## Exercise directions
In the entries that follow, find the line containing "ATOM 1 N N .", then output exactly every line from the first through that one.

<<<<

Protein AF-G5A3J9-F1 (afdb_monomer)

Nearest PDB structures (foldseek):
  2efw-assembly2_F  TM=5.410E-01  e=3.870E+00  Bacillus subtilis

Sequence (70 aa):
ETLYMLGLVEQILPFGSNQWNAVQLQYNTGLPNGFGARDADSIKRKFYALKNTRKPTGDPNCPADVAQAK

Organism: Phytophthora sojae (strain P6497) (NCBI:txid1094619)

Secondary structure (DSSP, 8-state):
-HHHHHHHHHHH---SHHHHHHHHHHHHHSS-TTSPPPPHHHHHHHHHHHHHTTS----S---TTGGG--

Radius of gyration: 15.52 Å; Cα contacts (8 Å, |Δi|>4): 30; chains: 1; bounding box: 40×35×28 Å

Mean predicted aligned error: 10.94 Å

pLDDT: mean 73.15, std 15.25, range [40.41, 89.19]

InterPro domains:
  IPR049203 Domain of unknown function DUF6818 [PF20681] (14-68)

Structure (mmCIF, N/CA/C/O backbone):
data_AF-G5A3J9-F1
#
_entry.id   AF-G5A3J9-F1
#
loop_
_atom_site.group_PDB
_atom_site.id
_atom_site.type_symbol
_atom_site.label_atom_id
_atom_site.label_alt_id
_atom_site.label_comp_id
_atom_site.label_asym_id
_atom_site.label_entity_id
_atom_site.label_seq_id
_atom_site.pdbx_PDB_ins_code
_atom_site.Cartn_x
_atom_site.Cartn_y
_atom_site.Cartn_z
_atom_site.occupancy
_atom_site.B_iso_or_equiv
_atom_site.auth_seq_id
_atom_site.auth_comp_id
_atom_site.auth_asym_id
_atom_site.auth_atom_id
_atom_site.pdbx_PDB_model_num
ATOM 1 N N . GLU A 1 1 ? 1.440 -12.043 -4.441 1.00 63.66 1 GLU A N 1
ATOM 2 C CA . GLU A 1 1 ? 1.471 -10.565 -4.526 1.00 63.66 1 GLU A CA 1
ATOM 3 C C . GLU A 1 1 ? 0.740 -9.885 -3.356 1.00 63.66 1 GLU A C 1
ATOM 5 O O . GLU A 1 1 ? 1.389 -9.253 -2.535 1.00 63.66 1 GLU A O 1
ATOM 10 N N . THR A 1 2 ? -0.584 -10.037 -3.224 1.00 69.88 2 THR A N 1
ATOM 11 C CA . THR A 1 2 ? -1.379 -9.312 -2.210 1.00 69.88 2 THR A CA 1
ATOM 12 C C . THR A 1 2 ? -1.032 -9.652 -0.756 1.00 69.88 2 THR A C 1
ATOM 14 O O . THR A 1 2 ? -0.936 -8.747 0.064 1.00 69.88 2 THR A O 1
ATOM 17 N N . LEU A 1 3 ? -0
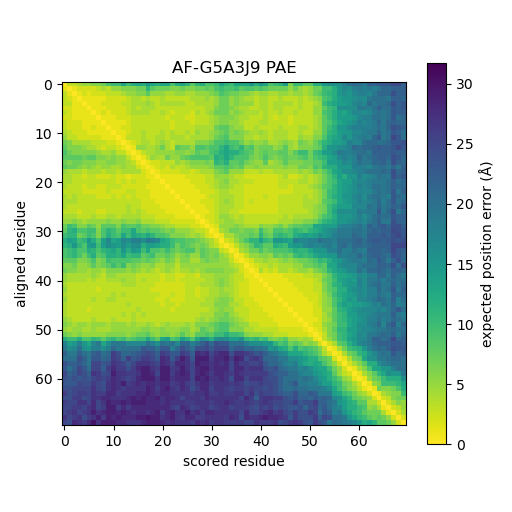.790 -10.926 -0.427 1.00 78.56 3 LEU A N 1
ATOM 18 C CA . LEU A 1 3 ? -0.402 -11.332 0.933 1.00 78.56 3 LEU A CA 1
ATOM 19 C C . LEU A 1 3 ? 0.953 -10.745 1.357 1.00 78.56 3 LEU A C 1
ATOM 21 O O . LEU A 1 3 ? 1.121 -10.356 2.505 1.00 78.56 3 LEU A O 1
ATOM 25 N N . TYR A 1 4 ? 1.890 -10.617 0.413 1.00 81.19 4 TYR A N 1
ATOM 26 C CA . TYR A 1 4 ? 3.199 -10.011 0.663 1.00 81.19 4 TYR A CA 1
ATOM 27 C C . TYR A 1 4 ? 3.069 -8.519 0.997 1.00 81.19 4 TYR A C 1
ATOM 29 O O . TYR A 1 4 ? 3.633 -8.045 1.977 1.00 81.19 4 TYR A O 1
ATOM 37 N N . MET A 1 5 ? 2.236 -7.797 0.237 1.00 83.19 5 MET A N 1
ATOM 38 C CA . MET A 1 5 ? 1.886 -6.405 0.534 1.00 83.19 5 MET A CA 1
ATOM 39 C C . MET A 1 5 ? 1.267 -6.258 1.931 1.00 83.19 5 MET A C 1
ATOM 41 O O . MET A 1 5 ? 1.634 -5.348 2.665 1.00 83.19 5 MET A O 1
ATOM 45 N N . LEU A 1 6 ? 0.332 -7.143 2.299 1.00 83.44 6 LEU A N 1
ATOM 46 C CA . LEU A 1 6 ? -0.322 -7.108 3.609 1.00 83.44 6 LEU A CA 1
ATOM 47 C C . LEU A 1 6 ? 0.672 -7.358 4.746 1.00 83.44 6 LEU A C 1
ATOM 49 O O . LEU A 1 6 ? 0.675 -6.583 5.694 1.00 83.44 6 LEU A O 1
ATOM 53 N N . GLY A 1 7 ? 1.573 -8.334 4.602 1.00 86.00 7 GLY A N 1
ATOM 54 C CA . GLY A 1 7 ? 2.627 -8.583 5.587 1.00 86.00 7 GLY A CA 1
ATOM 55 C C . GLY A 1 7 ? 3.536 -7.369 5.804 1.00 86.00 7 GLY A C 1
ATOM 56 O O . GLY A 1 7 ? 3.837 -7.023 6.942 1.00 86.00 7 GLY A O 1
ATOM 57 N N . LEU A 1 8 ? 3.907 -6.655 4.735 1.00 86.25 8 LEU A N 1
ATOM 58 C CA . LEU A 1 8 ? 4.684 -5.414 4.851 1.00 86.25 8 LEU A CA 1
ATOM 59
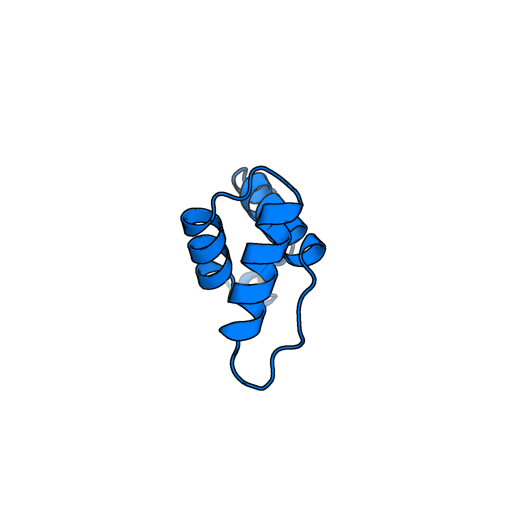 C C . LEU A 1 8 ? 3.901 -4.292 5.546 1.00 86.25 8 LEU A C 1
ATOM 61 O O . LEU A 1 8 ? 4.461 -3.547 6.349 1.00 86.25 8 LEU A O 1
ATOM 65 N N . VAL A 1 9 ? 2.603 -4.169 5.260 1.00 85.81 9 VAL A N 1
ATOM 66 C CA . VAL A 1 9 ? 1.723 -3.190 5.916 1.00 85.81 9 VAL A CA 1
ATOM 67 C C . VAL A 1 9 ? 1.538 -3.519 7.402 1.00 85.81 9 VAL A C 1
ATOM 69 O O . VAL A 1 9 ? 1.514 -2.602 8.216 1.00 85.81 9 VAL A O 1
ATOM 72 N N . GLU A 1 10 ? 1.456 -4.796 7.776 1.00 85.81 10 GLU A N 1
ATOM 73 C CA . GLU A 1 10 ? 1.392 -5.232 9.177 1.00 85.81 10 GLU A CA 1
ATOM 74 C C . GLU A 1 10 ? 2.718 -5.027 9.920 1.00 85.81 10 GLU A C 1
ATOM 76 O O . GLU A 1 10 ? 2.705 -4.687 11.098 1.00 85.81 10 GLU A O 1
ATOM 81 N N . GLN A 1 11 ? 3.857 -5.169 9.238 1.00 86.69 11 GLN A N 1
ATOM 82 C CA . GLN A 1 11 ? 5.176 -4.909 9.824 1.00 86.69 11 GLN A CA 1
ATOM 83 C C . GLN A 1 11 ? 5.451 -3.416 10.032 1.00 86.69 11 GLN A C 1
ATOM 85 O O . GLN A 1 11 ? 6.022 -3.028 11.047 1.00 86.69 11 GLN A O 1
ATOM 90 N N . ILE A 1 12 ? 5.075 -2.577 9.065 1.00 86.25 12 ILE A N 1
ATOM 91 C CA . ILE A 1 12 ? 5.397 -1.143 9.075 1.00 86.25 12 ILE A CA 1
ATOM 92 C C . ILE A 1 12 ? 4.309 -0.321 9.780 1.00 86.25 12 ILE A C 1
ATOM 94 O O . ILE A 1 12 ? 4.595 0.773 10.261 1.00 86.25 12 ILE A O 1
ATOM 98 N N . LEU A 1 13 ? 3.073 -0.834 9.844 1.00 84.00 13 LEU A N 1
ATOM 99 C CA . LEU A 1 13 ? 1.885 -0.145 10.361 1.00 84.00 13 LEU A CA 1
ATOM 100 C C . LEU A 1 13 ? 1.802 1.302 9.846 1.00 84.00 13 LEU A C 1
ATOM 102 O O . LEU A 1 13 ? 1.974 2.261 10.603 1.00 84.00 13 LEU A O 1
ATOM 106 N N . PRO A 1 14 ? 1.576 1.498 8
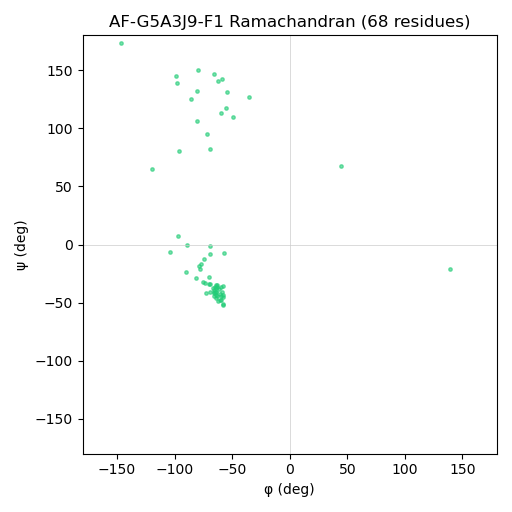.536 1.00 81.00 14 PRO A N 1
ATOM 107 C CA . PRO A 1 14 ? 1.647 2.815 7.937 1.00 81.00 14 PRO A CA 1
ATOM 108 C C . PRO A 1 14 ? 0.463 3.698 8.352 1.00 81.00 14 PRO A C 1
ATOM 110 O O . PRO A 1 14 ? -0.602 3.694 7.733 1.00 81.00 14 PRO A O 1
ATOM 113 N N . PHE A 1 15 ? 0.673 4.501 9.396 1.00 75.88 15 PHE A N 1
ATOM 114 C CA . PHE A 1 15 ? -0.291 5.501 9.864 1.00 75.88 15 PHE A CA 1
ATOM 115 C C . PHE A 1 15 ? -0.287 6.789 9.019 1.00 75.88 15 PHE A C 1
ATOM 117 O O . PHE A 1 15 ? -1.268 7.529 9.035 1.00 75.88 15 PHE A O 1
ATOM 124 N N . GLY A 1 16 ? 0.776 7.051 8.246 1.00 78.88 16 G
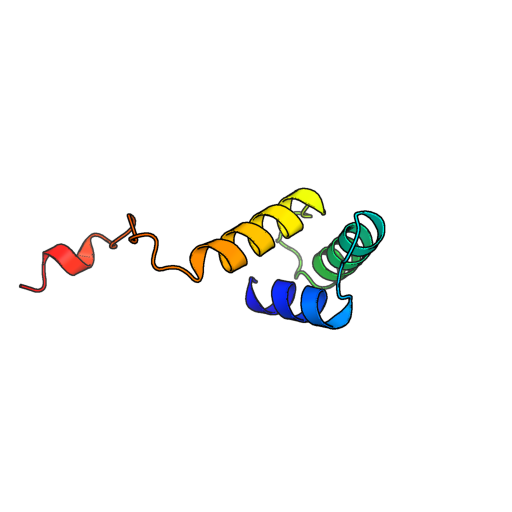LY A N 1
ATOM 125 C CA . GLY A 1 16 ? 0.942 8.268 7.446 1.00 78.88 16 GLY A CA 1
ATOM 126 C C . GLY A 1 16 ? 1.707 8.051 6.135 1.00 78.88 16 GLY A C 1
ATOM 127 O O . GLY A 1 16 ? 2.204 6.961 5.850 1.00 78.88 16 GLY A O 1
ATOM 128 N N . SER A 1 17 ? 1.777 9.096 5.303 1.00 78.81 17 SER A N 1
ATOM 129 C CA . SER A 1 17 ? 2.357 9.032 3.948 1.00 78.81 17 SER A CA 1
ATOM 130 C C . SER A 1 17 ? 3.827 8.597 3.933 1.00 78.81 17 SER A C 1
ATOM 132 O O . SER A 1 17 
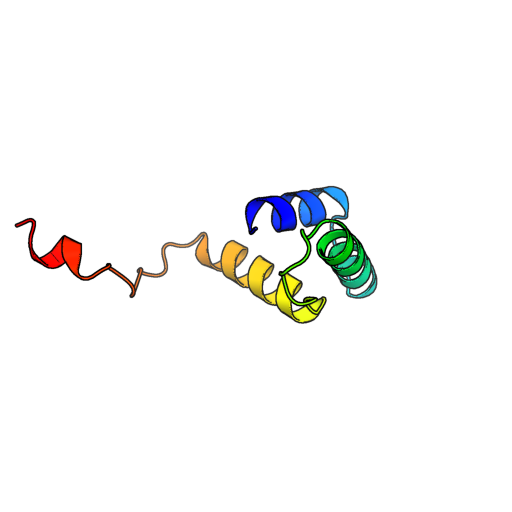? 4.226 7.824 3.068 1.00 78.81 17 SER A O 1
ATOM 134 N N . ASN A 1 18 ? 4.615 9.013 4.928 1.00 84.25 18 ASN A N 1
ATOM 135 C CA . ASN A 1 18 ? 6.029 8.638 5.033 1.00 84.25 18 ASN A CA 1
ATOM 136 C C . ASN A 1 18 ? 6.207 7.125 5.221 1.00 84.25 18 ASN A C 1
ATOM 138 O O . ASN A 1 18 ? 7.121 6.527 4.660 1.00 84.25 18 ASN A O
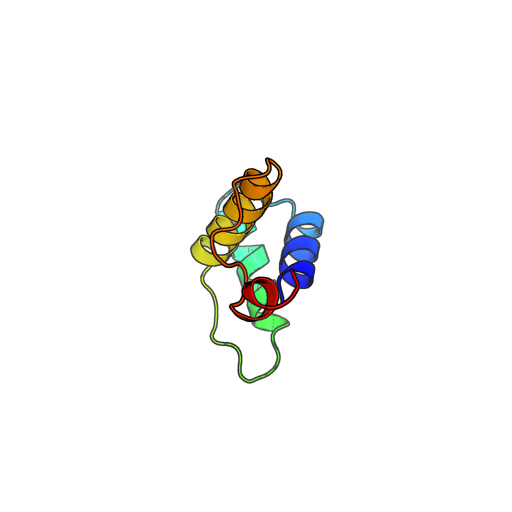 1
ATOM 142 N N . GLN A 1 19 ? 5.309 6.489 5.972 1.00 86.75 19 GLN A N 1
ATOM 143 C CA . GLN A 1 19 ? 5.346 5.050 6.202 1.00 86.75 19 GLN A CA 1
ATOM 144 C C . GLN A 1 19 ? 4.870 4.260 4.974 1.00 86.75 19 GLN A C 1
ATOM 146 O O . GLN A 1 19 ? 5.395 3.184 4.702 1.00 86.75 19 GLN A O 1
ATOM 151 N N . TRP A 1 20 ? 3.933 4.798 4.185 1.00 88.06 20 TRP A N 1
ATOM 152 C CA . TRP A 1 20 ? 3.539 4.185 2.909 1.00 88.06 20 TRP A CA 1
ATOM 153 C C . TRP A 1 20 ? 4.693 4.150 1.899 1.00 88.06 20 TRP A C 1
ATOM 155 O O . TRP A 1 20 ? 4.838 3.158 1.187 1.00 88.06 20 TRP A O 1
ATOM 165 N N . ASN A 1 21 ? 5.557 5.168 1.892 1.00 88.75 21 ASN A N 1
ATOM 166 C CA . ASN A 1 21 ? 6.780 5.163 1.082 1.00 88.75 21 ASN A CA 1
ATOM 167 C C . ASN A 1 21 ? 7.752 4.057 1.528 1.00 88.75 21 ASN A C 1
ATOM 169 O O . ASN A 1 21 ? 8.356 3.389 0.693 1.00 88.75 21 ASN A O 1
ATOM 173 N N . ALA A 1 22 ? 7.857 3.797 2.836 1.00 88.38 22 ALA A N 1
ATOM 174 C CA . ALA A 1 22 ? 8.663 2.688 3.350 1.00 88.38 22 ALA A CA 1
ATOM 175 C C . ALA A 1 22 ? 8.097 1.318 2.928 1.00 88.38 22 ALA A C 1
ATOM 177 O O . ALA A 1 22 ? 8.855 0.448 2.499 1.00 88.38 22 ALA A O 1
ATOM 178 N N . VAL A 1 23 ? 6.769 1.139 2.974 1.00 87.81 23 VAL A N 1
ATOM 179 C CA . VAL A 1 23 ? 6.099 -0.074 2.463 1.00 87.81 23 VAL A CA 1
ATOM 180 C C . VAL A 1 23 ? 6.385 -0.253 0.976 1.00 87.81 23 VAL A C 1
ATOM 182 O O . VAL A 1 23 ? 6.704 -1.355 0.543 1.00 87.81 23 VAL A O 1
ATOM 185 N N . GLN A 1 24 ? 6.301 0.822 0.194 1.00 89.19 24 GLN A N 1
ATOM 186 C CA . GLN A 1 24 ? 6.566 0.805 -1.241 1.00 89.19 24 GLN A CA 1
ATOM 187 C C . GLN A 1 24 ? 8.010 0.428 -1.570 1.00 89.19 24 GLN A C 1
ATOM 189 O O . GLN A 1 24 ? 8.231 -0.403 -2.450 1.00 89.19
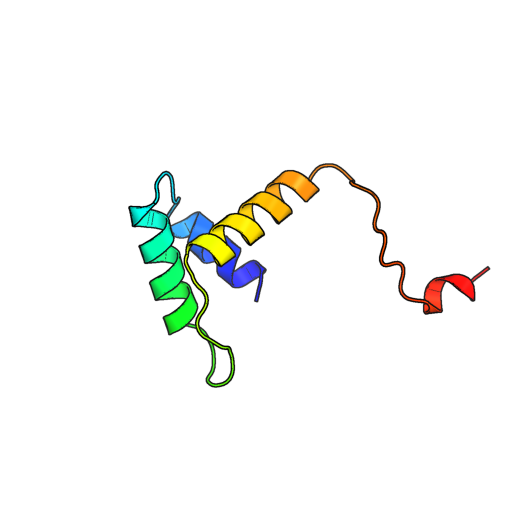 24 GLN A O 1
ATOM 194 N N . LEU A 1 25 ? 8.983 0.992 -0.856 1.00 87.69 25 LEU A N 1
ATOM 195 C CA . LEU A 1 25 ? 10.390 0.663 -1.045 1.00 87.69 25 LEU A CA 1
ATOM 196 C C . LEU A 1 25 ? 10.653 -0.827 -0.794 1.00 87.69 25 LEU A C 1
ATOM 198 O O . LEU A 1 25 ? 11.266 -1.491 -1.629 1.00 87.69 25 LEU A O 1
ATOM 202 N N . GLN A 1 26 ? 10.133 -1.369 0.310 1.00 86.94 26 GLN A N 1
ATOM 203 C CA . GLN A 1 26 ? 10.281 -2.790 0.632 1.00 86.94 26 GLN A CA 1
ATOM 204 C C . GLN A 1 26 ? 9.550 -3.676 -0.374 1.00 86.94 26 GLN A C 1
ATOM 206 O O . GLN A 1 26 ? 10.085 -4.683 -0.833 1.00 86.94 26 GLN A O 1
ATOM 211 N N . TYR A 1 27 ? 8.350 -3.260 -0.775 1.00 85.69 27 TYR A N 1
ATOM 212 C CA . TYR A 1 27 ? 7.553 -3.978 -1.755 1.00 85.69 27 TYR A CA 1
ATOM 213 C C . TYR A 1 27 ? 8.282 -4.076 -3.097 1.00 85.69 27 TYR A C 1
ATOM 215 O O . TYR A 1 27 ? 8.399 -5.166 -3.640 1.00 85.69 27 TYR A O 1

>>>>

## Solved problem
Protein AF-G5A3J9-F1 (afdb_monomer)

Nearest PDB structures (foldseek):
  2efw-assembly2_F  TM=5.410E-01  e=3.870E+00  Bacillus subtilis

Sequence (70 aa):
ETLYMLGLVEQILPFGSNQWNAVQLQYNTGLPNGFGARDADSIKRKFYALKNTRKPTGDPNCPADVAQAK

Organism: Phytophthora sojae (strain P6497) (NCBI:txid1094619)

Secondary structure (DSSP, 8-state):
-HHHHHHHHHHH---SHHHHHHHHHHHHHSS-TTSPPPPHHHHHHHHHHHHHTTS----S---TTGGG--

Radius of gyration: 15.52 Å; Cα contacts (8 Å, |Δi|>4): 30; chains: 1; bounding box: 40×35×28 Å

Mean predicted aligned error: 10.94 Å

pLDDT: mean 73.15, std 15.25, range [40.41, 89.19]

InterPro domains:
  IPR049203 Domain of unknown function DUF6818 [PF20681] (14-68)

Structure (mmCIF, N/CA/C/O backbone):
data_AF-G5A3J9-F1
#
_entry.id   AF-G5A3J9-F1
#
loop_
_atom_site.group_PDB
_atom_site.id
_atom_site.type_symbol
_atom_site.label_atom_id
_atom_site.label_alt_id
_atom_site.label_comp_id
_atom_site.label_asym_id
_atom_site.label_entity_id
_atom_site.label_seq_id
_atom_site.pdbx_PDB_ins_code
_atom_site.Cartn_x
_atom_site.Cartn_y
_atom_site.Cartn_z
_atom_site.occupancy
_atom_site.B_iso_or_equiv
_atom_site.auth_seq_id
_atom_site.auth_comp_id
_atom_site.auth_asym_id
_atom_site.auth_atom_id
_atom_site.pdbx_PDB_model_num
ATOM 1 N N . GLU A 1 1 ? 1.440 -12.043 -4.441 1.00 63.66 1 GLU A N 1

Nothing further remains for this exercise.